New state rules spur closure of Waipahu homeless shelter

(Image: Hawaii News Now)
(Image: Hawaii News Now)

WAIPAHU, OAHU (HawaiiNewsNow) - New regulations aimed at bolstering privacy at homeless shelters and moving clients into permanent housing more quickly are forcing a Waipahu shelter to close its doors, officials said Friday.

Waipahu Lighthouse Outreach Center officials said the new rules would make it nearly impossible to operate with their existing budget.

Some 74 people spent the night Thursday at the shelter. Of those, 48 were children.

"There are so many things going through my mind on so many levels," said shelter Director William Hummel. "Right now, my focus is trying to get the people in Lighthouse some place to go."

Hummel has headed up the facility since it opened more than a decade ago.

This week, he made the decision to close.

The closure was prompted, he said, by new rules passed by the state Legislature this year that changed the way the state issues contracts to homeless providers and required homeless shelters to offer more space to clients.

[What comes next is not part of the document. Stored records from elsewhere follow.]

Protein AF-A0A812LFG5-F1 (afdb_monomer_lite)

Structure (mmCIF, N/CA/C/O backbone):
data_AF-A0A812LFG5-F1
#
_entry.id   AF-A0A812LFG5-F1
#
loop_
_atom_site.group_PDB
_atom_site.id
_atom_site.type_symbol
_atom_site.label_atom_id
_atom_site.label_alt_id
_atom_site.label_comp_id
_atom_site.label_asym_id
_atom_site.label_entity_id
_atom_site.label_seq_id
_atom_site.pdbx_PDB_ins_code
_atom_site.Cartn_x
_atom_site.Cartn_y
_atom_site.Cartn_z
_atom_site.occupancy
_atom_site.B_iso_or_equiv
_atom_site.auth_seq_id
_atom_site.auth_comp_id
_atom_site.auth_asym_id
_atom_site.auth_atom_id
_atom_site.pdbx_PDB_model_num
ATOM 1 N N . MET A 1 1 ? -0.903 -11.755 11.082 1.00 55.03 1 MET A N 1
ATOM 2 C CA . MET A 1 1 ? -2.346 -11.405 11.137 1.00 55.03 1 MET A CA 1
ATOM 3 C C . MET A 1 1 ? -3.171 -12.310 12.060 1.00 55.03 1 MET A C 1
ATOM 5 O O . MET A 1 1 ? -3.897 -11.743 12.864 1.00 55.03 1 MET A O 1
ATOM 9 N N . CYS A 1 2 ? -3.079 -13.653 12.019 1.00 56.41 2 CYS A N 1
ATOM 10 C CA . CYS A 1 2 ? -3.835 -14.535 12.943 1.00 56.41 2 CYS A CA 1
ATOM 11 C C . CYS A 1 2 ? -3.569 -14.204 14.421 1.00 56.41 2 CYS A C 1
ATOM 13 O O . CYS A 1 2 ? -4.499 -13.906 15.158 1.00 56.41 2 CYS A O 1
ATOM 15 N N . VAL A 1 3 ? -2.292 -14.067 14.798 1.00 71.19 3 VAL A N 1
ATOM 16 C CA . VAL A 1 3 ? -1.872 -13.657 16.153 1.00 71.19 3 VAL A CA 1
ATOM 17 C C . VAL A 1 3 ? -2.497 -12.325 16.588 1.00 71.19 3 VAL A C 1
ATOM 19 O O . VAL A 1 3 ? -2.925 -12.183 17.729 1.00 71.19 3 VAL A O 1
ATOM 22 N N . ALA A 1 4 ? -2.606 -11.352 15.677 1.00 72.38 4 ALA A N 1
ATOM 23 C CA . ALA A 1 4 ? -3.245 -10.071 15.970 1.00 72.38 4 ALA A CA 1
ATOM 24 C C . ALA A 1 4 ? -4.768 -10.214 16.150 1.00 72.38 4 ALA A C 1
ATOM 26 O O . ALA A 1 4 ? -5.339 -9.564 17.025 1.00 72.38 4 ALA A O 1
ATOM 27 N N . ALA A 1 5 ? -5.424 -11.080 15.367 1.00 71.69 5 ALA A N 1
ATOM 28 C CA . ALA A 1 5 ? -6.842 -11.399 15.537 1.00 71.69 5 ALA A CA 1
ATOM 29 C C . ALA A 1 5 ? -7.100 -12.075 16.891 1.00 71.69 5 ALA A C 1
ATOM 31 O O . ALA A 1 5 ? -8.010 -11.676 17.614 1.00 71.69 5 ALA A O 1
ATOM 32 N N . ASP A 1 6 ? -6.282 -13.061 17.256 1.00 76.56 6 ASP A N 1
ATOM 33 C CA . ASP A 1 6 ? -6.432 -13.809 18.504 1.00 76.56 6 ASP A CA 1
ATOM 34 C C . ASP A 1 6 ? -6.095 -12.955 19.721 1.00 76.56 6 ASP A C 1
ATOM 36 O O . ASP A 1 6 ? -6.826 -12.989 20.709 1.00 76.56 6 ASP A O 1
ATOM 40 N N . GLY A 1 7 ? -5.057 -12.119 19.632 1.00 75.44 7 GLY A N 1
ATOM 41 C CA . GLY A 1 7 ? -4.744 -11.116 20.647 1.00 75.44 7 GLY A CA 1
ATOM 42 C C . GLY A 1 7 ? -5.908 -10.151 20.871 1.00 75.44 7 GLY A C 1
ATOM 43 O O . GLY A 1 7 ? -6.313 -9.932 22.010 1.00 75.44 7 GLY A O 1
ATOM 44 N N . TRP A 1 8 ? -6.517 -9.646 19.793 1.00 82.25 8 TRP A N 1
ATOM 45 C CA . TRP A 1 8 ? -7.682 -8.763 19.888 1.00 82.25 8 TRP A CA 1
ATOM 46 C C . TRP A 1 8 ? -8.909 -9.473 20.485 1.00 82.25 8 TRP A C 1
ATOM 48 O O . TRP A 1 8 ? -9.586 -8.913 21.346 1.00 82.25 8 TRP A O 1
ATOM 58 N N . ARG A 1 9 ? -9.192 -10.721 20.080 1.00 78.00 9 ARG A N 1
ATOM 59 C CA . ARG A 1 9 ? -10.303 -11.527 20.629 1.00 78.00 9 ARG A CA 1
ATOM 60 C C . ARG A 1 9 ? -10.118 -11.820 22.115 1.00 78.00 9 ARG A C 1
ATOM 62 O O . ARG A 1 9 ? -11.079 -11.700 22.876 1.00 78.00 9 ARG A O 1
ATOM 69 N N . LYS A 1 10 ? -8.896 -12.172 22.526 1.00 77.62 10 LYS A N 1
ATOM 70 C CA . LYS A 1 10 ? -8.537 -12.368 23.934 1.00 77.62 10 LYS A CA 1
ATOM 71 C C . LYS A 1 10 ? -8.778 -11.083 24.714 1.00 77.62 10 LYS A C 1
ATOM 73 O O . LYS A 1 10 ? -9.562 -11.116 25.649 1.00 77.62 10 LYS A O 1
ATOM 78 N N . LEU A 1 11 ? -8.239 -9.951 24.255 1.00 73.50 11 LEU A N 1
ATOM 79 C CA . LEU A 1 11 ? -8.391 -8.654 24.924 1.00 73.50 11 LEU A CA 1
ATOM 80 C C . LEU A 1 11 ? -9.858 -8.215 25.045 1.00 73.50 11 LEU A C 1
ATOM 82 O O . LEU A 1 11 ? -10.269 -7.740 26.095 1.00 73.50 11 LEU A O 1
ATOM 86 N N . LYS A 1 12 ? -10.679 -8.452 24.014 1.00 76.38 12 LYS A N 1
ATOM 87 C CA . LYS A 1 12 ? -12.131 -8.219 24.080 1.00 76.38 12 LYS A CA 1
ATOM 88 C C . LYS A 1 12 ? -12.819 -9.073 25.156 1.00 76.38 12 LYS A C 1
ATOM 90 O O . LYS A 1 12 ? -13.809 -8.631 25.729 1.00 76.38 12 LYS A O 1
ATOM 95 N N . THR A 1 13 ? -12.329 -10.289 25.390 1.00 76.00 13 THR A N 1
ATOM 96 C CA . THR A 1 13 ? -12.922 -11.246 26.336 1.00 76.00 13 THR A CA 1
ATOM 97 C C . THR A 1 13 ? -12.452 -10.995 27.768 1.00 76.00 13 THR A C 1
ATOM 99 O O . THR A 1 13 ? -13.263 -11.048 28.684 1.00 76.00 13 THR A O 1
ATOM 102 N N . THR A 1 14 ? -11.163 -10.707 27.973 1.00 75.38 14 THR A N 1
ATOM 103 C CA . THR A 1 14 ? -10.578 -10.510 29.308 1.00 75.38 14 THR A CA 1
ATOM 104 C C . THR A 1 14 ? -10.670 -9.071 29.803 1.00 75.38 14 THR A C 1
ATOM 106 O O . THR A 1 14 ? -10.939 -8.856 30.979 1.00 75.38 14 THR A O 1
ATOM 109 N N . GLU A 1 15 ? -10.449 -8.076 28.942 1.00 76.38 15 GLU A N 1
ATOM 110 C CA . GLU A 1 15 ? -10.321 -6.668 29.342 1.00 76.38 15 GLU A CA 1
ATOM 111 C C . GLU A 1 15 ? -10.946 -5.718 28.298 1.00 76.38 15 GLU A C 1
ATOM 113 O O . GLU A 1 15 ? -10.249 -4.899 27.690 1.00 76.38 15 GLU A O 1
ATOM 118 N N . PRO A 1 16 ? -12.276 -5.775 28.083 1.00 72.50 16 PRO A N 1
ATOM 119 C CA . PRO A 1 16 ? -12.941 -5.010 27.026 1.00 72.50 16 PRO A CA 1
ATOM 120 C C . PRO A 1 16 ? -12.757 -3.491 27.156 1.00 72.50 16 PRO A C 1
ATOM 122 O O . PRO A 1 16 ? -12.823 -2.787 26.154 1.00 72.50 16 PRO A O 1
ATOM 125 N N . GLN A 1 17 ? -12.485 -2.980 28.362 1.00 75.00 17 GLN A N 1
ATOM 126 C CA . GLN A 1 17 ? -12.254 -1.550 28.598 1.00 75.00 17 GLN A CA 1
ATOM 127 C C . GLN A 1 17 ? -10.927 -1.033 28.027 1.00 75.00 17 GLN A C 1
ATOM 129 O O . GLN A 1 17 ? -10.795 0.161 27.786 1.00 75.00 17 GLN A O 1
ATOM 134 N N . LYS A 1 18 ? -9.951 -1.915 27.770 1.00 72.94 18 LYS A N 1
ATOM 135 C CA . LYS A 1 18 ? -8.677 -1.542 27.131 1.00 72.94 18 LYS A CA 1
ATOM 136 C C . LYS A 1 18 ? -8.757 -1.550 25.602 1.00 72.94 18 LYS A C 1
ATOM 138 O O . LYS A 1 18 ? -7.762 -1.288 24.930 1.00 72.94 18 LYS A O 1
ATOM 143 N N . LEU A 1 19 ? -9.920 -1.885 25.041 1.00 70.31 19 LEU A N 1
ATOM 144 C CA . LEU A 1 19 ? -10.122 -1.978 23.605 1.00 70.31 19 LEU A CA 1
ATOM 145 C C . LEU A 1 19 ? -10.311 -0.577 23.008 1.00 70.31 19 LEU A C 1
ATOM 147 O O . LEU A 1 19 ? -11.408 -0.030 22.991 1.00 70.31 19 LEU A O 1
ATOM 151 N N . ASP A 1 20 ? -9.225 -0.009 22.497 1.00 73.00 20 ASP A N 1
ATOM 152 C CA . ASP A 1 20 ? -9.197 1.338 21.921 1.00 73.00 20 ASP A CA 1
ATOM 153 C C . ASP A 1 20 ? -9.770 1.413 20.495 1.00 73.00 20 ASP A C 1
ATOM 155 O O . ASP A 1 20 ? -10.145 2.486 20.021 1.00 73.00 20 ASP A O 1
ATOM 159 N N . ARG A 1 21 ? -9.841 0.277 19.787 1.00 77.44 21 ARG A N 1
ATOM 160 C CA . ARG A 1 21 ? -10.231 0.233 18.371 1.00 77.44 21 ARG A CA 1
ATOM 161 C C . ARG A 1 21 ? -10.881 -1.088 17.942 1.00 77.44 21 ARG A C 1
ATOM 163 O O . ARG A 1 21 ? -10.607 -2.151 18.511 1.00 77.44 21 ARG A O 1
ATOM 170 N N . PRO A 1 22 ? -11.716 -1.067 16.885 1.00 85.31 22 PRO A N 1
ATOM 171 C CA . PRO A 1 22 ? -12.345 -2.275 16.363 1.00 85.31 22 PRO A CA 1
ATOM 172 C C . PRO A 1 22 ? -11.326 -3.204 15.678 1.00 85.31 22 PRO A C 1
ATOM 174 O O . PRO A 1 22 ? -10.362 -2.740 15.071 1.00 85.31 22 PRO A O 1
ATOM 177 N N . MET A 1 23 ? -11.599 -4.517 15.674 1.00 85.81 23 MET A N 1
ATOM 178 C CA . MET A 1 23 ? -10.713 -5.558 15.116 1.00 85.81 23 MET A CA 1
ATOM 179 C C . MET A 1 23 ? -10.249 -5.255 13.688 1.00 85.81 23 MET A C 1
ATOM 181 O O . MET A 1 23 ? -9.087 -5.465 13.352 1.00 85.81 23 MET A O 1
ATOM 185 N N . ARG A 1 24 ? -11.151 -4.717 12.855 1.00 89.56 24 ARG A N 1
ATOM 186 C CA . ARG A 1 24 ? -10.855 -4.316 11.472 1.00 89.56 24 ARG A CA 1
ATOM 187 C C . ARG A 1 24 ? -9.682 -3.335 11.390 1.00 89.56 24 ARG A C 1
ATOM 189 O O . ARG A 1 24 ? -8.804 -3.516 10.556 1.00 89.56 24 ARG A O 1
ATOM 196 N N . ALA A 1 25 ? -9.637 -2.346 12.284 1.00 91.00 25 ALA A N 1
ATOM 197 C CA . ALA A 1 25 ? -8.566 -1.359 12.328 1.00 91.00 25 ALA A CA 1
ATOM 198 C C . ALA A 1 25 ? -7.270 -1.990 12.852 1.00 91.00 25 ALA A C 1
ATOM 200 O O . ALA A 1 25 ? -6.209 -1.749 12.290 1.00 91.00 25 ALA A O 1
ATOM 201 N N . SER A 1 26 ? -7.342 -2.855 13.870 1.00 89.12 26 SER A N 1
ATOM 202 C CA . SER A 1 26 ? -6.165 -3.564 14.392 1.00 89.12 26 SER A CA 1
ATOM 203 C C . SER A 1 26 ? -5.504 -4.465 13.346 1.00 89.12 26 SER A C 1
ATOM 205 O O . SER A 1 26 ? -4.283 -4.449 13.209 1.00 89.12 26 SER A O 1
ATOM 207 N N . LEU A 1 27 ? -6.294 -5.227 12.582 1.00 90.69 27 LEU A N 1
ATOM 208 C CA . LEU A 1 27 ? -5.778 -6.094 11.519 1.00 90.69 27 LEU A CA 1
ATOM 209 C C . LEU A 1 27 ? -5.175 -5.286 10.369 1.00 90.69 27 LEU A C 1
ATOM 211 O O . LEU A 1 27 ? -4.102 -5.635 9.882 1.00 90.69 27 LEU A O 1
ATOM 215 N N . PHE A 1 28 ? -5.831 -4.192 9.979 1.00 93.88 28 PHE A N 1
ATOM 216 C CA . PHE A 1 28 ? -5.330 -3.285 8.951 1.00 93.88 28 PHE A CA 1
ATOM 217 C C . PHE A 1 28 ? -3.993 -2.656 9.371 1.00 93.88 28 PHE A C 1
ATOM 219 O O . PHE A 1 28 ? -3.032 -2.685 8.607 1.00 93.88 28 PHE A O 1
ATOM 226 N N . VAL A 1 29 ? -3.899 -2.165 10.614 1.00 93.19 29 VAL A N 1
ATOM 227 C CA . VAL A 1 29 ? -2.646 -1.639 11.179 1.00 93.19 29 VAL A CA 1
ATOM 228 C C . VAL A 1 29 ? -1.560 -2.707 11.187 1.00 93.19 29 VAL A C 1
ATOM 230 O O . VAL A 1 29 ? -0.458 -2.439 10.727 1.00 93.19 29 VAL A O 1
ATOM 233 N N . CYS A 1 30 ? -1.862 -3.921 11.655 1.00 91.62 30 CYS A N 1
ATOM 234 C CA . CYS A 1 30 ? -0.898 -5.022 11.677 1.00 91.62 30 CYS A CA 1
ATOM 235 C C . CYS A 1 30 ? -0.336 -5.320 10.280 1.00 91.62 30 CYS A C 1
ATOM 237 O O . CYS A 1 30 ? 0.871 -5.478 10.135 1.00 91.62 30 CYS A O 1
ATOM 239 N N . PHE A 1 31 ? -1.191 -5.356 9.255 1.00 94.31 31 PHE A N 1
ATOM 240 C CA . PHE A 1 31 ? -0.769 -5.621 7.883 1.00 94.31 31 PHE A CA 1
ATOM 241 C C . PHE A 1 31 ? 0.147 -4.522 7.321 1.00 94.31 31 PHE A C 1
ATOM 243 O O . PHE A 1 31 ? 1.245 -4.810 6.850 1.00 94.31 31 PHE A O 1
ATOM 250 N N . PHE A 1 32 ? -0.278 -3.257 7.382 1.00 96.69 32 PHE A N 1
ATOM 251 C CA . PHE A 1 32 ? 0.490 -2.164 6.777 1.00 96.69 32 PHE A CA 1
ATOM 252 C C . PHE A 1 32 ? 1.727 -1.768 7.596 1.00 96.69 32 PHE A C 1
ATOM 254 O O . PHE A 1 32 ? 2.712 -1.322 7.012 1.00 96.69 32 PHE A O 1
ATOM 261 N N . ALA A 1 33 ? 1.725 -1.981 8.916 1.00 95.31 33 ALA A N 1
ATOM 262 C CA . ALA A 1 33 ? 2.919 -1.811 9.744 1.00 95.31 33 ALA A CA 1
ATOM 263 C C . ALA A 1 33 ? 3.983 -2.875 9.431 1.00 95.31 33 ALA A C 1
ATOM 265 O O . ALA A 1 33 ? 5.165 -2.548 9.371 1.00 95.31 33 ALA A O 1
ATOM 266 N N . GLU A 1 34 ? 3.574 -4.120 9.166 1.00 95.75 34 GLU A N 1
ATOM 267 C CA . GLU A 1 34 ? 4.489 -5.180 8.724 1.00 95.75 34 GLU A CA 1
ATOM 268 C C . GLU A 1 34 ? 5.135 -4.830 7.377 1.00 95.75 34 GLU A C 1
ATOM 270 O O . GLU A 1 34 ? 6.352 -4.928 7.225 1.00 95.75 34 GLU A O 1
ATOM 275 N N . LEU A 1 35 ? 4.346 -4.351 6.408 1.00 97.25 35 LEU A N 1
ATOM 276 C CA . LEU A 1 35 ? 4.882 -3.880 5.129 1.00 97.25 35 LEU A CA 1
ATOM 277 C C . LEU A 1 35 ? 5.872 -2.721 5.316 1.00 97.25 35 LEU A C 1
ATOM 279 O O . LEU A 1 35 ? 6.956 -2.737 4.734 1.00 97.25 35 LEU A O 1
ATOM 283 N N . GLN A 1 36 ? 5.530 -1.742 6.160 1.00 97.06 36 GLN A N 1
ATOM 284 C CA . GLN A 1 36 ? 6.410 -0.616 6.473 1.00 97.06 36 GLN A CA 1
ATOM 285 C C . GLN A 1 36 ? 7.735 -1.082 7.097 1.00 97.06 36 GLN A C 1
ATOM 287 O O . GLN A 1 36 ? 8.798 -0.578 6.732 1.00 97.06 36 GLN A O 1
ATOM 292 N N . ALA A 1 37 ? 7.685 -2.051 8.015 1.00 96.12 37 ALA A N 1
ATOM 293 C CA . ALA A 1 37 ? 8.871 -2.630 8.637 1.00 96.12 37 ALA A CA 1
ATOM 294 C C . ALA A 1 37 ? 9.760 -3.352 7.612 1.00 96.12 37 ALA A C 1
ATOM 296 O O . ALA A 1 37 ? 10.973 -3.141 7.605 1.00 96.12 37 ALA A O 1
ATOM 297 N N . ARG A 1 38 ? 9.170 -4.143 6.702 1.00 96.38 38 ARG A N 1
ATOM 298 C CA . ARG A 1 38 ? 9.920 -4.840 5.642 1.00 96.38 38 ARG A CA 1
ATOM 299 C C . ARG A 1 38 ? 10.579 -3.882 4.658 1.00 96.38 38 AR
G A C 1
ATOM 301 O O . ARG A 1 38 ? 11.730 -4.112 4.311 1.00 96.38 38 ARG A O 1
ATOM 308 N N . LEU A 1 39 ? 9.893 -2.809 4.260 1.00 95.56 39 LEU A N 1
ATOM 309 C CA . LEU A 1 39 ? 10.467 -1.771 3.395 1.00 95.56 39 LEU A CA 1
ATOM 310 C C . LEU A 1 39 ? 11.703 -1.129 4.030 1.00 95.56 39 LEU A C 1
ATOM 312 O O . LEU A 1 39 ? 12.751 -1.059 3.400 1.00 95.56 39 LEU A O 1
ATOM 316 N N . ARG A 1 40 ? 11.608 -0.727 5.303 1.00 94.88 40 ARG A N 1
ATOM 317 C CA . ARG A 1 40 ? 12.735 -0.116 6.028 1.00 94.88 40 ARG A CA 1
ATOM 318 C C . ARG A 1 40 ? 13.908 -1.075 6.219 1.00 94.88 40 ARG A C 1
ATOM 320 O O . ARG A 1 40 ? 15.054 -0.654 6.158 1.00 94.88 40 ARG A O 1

On Monday, homeless shelters were required to submit an operations plan that detailed how they would provide guests with more private space and amenities without added money for construction.

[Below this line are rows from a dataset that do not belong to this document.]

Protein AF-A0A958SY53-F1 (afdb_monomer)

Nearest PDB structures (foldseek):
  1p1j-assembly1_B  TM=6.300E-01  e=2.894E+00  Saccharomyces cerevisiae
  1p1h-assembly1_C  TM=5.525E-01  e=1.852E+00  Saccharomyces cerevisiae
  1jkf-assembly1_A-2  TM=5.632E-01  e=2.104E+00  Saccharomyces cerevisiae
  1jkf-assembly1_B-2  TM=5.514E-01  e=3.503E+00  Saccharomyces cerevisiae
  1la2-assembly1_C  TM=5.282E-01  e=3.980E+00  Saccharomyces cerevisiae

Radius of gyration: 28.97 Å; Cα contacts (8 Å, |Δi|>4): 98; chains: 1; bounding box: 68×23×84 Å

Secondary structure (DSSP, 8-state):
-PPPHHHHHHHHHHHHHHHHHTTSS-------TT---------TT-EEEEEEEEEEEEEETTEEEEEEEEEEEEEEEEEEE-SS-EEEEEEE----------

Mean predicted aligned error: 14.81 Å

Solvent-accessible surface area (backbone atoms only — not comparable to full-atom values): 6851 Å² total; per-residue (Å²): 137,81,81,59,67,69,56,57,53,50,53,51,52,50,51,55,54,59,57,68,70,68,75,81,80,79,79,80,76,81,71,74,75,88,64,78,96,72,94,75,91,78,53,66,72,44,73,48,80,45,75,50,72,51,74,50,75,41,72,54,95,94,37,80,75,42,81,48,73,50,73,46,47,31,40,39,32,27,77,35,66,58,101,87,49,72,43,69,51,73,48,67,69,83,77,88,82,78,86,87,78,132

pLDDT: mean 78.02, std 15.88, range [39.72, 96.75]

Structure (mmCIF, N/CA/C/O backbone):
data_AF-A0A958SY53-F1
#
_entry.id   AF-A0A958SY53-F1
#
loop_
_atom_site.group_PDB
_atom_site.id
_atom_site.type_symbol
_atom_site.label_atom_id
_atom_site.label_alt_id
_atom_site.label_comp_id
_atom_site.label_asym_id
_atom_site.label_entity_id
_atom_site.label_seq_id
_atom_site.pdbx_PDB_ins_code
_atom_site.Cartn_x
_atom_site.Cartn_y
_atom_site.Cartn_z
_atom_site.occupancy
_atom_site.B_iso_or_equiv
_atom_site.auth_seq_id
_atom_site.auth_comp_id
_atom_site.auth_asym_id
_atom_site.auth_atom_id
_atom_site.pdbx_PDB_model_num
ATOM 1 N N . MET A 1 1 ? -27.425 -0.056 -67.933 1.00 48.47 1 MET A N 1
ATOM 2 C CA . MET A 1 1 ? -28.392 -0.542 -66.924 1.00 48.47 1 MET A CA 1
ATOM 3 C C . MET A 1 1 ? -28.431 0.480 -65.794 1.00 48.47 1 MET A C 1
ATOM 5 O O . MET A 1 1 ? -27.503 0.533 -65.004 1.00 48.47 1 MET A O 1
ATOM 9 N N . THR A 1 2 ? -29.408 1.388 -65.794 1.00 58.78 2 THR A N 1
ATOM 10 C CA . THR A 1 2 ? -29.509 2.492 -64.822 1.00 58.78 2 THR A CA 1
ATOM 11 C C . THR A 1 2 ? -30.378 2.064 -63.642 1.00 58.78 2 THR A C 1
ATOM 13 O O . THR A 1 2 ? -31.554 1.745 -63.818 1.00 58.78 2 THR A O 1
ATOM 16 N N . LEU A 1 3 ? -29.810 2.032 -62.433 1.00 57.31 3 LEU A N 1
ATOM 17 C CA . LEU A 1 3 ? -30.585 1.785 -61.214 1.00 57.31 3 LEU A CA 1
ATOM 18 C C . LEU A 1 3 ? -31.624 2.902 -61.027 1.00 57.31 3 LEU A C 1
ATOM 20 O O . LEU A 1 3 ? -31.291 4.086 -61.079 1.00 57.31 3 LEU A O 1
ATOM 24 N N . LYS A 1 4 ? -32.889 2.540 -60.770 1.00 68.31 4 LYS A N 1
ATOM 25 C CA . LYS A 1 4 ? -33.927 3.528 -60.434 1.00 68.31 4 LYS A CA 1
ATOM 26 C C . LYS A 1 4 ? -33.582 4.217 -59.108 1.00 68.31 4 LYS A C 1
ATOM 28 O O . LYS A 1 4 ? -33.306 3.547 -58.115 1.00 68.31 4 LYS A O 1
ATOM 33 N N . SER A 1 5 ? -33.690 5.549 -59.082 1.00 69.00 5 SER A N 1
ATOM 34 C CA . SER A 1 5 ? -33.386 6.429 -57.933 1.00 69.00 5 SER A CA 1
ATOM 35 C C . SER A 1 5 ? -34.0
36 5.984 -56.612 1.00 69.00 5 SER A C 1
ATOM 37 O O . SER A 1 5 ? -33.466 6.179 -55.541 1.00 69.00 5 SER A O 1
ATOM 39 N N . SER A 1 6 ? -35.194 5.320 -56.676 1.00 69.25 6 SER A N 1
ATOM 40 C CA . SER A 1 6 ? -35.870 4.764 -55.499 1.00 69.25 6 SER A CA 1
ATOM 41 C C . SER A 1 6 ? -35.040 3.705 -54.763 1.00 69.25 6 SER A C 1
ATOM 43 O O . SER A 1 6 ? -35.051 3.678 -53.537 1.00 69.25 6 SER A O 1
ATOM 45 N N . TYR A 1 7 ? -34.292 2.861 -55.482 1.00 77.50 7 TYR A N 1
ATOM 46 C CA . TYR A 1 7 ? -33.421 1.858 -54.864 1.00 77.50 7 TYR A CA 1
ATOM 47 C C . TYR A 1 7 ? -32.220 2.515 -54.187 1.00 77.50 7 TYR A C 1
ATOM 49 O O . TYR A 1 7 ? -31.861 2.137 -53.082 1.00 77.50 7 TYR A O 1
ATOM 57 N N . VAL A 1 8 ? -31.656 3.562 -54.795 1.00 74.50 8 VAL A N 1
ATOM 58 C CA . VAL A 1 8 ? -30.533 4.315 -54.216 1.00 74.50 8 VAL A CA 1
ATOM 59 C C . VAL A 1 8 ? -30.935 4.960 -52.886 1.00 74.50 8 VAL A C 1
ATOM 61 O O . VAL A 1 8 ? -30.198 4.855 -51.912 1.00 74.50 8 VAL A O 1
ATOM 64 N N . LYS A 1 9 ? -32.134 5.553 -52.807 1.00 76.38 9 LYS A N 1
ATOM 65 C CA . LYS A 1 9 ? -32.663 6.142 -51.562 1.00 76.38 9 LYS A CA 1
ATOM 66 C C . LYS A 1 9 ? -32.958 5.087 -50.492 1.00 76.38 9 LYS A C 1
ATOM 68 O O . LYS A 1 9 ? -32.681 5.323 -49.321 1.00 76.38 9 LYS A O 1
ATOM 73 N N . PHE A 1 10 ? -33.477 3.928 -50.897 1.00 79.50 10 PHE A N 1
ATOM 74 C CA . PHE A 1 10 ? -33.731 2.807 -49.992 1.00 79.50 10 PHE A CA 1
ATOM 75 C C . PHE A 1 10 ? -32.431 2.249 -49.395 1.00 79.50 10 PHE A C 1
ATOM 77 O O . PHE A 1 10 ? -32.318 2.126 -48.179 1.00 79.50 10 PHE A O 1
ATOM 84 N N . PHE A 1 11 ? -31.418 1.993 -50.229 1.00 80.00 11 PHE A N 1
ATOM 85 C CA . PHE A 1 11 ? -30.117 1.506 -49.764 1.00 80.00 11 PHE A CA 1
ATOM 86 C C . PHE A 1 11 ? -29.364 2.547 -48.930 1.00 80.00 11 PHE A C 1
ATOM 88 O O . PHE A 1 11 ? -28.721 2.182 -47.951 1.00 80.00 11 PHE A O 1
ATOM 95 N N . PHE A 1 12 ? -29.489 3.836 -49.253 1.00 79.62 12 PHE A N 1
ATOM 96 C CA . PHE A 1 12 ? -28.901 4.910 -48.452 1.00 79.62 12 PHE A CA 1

"Some of the things the law requires is a ratio of toilets to guests, a ratio of sinks to guests and a ratio of showers to guests. In a vacuum, (it) makes a whole lot of sense, but given the history of what the state of Hawaii has done for homelessness is ridiculous," he said.

"I have to be clear about this. We're not renewed because we didn't apply. We didn't apply because we don't want to enter into a contract where we agree to do things we know can't be done," Hummel said.

On top of the improvements, shelters are now required to be at 80 percent capacity. If the quota isn't met, funding will be cut. Money can also be withheld if guests aren't quickly placed in permanent housing.

Last month, homeless shelter providers raised the alarms about the new requirements, saying they were unrealistic and unfunded. They also said hundreds of homeless beds could be lost if the state didn't reconsider them.

Hummel said in a state grappling with a homeless crisis, the new requirements just don't make sense.

"There is no permanent housing. The outcome measures, the construction requirements, they're all irrational. I don't want to speak for other shelters but I don't know how other shelters can do this," he said.

Scott Morishige, the governor's homeless czar, said the Ige administration is taking the situation "very seriously."

He said he met with Hummel Thursday to facilitate the shutdown. "We are committed to working together with Lighthouse to find permanent housing for individuals who are residing there," Morshige said.

Meanwhile, with the state refusing to back down from its rules, Aloha United Way says it has money to help and could provide some of the people who live at the shelter with rental subsidies.